When I drop my Galaxy Z Fold into the USB-C dock on my desk, Samsung DeX loads on a 34-inch monitor in seconds. A compact mechanical keyboard, Bluetooth mouse, and Ethernet feed that workstation, yet the entire setup runs off the same phone that spends the afternoon in my pocket.
After a month of working this way, I no longer treat DeX as a novelty. It’s the first time a phone-first desktop has let me run the same project boards, docs, and messaging threads I’d open on a laptop, all while streaming a comfort show in the corner without a hiccup.
A phone-powered desk that feels like a PC
DeX maps cleanly to the monitor’s 1440p resolution, handles multiple virtual desktops, and respects keyboard shortcuts like Alt+Tab and window snapping. Slack, Notion, VS Code in Web, and Chrome all stay pinned to the taskbar just like they would on Windows. The phone’s Snapdragon 8 series silicon keeps fans silent—because there aren’t any—and still leaves enough thermal headroom to keep Google Meet calls stutter-free.
- Hardware: Anker USB-C hub feeding HDMI, power, Ethernet, and USB-A peripherals.
- Primary display: 34-inch ultrawide set to 125% scaling for crisp text.
- Peripherals: Low-profile mechanical keyboard, Logitech MX Anywhere 3 mouse, and a 1TB SSD plugged into the hub for local archives.
Work on the left, show on the right
My main DeX workspace keeps Google Docs or Jira full screen on the left two thirds of the display, while Disney+ or YouTube TV plays in a vertical Firefox window on the right. Android handles audio routing so the show stays in the background unless I mouse over it, and media controls sit in the system tray for quick pauses. Even when I’m mirroring a colleague’s screen in Meet, the stream keeps playing without dropping frames.

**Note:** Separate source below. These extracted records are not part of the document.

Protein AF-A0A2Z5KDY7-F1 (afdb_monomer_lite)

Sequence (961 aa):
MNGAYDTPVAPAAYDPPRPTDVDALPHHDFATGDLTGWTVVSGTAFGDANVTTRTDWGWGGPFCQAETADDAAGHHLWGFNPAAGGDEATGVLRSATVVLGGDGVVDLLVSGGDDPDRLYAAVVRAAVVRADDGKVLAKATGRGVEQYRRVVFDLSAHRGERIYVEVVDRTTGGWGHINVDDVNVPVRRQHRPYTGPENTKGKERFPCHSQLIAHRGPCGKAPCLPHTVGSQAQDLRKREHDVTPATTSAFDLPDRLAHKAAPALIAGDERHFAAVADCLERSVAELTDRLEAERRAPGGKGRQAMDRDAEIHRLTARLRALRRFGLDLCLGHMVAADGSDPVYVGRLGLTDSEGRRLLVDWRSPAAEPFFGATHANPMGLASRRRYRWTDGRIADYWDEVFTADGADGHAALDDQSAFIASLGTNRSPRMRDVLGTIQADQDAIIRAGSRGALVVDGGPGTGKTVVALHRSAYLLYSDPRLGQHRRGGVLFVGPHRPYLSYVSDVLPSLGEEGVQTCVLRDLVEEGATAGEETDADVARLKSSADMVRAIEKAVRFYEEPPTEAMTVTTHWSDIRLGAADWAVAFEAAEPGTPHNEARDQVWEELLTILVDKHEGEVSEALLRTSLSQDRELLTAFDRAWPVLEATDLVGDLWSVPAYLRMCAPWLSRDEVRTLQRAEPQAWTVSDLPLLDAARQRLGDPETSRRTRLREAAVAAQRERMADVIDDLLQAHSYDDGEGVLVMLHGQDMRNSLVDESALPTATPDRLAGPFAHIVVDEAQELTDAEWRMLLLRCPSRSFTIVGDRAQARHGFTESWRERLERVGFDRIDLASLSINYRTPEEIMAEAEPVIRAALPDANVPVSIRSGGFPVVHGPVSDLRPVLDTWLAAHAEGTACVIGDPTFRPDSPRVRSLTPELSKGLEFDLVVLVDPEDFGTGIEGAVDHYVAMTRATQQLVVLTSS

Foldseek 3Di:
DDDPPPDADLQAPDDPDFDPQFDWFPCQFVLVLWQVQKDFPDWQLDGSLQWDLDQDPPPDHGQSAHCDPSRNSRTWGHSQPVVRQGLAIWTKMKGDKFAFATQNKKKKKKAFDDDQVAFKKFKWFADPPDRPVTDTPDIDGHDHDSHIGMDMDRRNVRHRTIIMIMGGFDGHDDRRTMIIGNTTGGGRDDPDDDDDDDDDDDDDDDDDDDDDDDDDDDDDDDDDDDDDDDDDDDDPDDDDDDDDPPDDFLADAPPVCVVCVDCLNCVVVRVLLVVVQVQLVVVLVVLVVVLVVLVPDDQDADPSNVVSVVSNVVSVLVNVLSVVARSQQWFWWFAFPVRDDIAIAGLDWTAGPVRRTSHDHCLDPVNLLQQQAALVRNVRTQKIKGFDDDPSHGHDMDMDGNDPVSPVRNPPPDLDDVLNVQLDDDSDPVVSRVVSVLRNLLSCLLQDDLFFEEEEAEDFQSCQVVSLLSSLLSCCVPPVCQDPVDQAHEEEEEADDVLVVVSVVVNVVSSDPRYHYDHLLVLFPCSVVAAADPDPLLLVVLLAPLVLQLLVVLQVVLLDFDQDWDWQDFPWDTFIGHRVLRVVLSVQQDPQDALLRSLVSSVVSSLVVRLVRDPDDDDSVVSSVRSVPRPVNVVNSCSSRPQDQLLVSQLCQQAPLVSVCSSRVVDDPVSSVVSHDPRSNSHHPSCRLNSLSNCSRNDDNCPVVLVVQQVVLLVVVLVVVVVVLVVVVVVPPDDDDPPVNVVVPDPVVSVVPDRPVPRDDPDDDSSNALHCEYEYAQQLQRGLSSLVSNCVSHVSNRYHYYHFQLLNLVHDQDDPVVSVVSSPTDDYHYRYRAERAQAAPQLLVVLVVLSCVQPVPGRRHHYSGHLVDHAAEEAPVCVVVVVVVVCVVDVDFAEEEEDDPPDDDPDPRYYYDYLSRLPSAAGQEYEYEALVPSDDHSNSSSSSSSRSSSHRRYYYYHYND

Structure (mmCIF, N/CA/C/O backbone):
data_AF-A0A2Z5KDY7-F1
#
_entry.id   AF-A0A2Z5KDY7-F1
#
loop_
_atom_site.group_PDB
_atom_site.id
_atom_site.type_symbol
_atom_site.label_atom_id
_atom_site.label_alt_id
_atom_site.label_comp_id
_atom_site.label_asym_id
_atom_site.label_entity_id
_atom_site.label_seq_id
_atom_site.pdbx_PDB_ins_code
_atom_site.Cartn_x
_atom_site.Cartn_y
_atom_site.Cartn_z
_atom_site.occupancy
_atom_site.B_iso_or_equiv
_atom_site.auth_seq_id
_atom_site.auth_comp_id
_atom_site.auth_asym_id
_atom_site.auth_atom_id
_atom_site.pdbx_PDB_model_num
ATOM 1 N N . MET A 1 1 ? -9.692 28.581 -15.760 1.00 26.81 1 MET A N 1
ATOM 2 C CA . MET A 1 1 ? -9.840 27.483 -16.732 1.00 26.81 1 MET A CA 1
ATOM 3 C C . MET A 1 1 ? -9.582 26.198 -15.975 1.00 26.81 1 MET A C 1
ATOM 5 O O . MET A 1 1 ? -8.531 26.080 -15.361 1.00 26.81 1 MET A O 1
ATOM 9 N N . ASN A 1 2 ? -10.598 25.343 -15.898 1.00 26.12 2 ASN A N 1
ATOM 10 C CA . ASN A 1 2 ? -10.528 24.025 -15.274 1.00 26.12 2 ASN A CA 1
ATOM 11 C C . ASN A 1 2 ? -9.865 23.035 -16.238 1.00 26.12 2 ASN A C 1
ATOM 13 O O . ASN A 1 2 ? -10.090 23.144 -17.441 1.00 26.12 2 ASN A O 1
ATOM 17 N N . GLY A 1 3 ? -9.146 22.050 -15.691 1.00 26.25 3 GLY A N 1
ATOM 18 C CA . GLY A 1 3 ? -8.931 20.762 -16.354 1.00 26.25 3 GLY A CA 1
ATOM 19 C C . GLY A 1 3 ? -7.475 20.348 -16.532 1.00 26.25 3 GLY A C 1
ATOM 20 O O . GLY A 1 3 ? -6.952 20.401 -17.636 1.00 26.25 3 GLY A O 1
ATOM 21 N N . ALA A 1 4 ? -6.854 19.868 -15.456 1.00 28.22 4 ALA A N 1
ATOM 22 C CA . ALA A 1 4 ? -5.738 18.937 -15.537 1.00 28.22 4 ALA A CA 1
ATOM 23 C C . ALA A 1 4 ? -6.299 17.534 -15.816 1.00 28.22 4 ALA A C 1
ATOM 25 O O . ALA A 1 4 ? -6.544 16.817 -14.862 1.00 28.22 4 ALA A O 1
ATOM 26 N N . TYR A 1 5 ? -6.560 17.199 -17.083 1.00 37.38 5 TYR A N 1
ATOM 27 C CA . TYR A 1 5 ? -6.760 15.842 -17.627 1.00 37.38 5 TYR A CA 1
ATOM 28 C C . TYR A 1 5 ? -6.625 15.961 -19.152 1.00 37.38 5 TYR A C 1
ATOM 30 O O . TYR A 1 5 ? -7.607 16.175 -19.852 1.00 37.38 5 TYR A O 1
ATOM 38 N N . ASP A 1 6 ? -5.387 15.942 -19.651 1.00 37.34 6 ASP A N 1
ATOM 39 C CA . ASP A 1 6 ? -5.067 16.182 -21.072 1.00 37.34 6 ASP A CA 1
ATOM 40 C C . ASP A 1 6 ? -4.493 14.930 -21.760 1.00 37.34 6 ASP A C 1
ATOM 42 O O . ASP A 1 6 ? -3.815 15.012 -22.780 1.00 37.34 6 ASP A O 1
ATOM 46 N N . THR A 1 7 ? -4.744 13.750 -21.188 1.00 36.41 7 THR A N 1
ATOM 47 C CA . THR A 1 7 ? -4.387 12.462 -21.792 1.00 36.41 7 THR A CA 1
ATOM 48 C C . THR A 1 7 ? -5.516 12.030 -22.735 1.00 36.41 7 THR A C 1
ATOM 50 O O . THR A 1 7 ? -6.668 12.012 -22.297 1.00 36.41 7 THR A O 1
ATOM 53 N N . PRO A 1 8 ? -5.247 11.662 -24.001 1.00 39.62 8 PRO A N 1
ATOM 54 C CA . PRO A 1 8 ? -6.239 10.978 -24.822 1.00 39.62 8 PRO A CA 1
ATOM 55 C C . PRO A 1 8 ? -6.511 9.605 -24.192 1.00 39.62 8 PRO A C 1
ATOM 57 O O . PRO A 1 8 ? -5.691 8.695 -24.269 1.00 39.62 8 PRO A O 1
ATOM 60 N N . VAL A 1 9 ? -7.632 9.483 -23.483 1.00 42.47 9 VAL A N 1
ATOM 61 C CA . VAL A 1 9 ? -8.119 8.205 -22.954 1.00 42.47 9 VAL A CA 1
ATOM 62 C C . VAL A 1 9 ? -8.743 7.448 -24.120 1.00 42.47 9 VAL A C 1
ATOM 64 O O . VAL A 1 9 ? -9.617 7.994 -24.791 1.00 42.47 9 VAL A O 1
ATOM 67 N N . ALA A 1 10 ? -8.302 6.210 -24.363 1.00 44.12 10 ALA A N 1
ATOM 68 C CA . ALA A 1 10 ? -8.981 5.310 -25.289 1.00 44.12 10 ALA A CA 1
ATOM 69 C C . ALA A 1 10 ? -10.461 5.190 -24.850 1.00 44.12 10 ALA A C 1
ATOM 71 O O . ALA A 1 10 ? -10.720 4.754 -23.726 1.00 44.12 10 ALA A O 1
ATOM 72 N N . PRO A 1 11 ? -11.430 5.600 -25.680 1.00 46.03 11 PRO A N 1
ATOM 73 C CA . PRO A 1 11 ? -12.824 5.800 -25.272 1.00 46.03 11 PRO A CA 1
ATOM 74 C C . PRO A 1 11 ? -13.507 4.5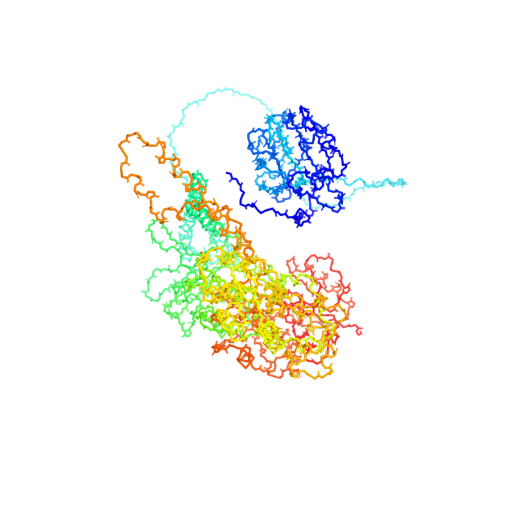66 -24.692 1.00 46.03 11 PRO A C 1
ATOM 76 O O . PRO A 1 11 ? -14.341 4.700 -23.806 1.00 46.03 11 PRO A O 1
ATOM 79 N N . ALA A 1 12 ? -13.110 3.374 -25.144 1.00 46.62 12 ALA A N 1
ATOM 80 C CA . ALA A 1 12 ? -13.675 2.102 -24.703 1.00 46.62 12 ALA A CA 1
ATOM 81 C C . ALA A 1 12 ? -13.376 1.758 -23.227 1.00 46.62 12 ALA A C 1
ATOM 83 O O . ALA A 1 12 ? -13.963 0.826 -22.686 1.00 46.62 12 ALA A O 1
ATOM 84 N N . ALA A 1 13 ? -12.456 2.472 -22.564 1.00 41.53 13 ALA A N 1
ATOM 85 C CA . ALA A 1 13 ? -11.949 2.108 -21.237 1.00 41.53 13 ALA A CA 1
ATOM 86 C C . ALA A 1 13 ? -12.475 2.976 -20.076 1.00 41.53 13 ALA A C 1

The split-screen convenience also means I can pin a floating chat bubble from Messages or WhatsApp over the video feed. Notifications slide in gently at the bottom right, never taking focus away from the productivity window unless I choose to reply.
The phone perks laptops can’t match
Because it’s still my phone, every notification, passkey, and authenticator prompt is already there. I can answer a call on speaker, flip open the Z Fold to jot a note with the S Pen, then snap it shut and pick up exactly where I left off on the monitor. One press on the side key unlocks DeX with my fingerprint, and tethering fails over to 5G automatically if home internet blips.
Mobile-first conveniences extend to files too. Samsung’s My Files app browses OneDrive, Google Drive, and the SSD from one place, so I can drag assets into email drafts without hunting through separate sync folders. When it’s time to head out, I undock the phone and every window collapses neatly onto the Fold’s inner display.
What still needs polish
Not every Android app respects desktop scaling, and a few still insist on launching in tall, phone-shaped windows. Adobe Lightroom’s mobile build gets sluggish when I push hundreds of RAW files, and games remain better suited for the Fold’s internal display than the monitor. Yet these quirks are minor compared with the benefit of a workstation that weighs less than a pound in my bag.
The bottom line: Samsung DeX has finally crossed the line from party trick to daily driver for me. As long as I have a dock, an external display, and a decent connection, my Z Fold delivers a full workday setup with room left over for a background show. That’s a trade I’ll make every time.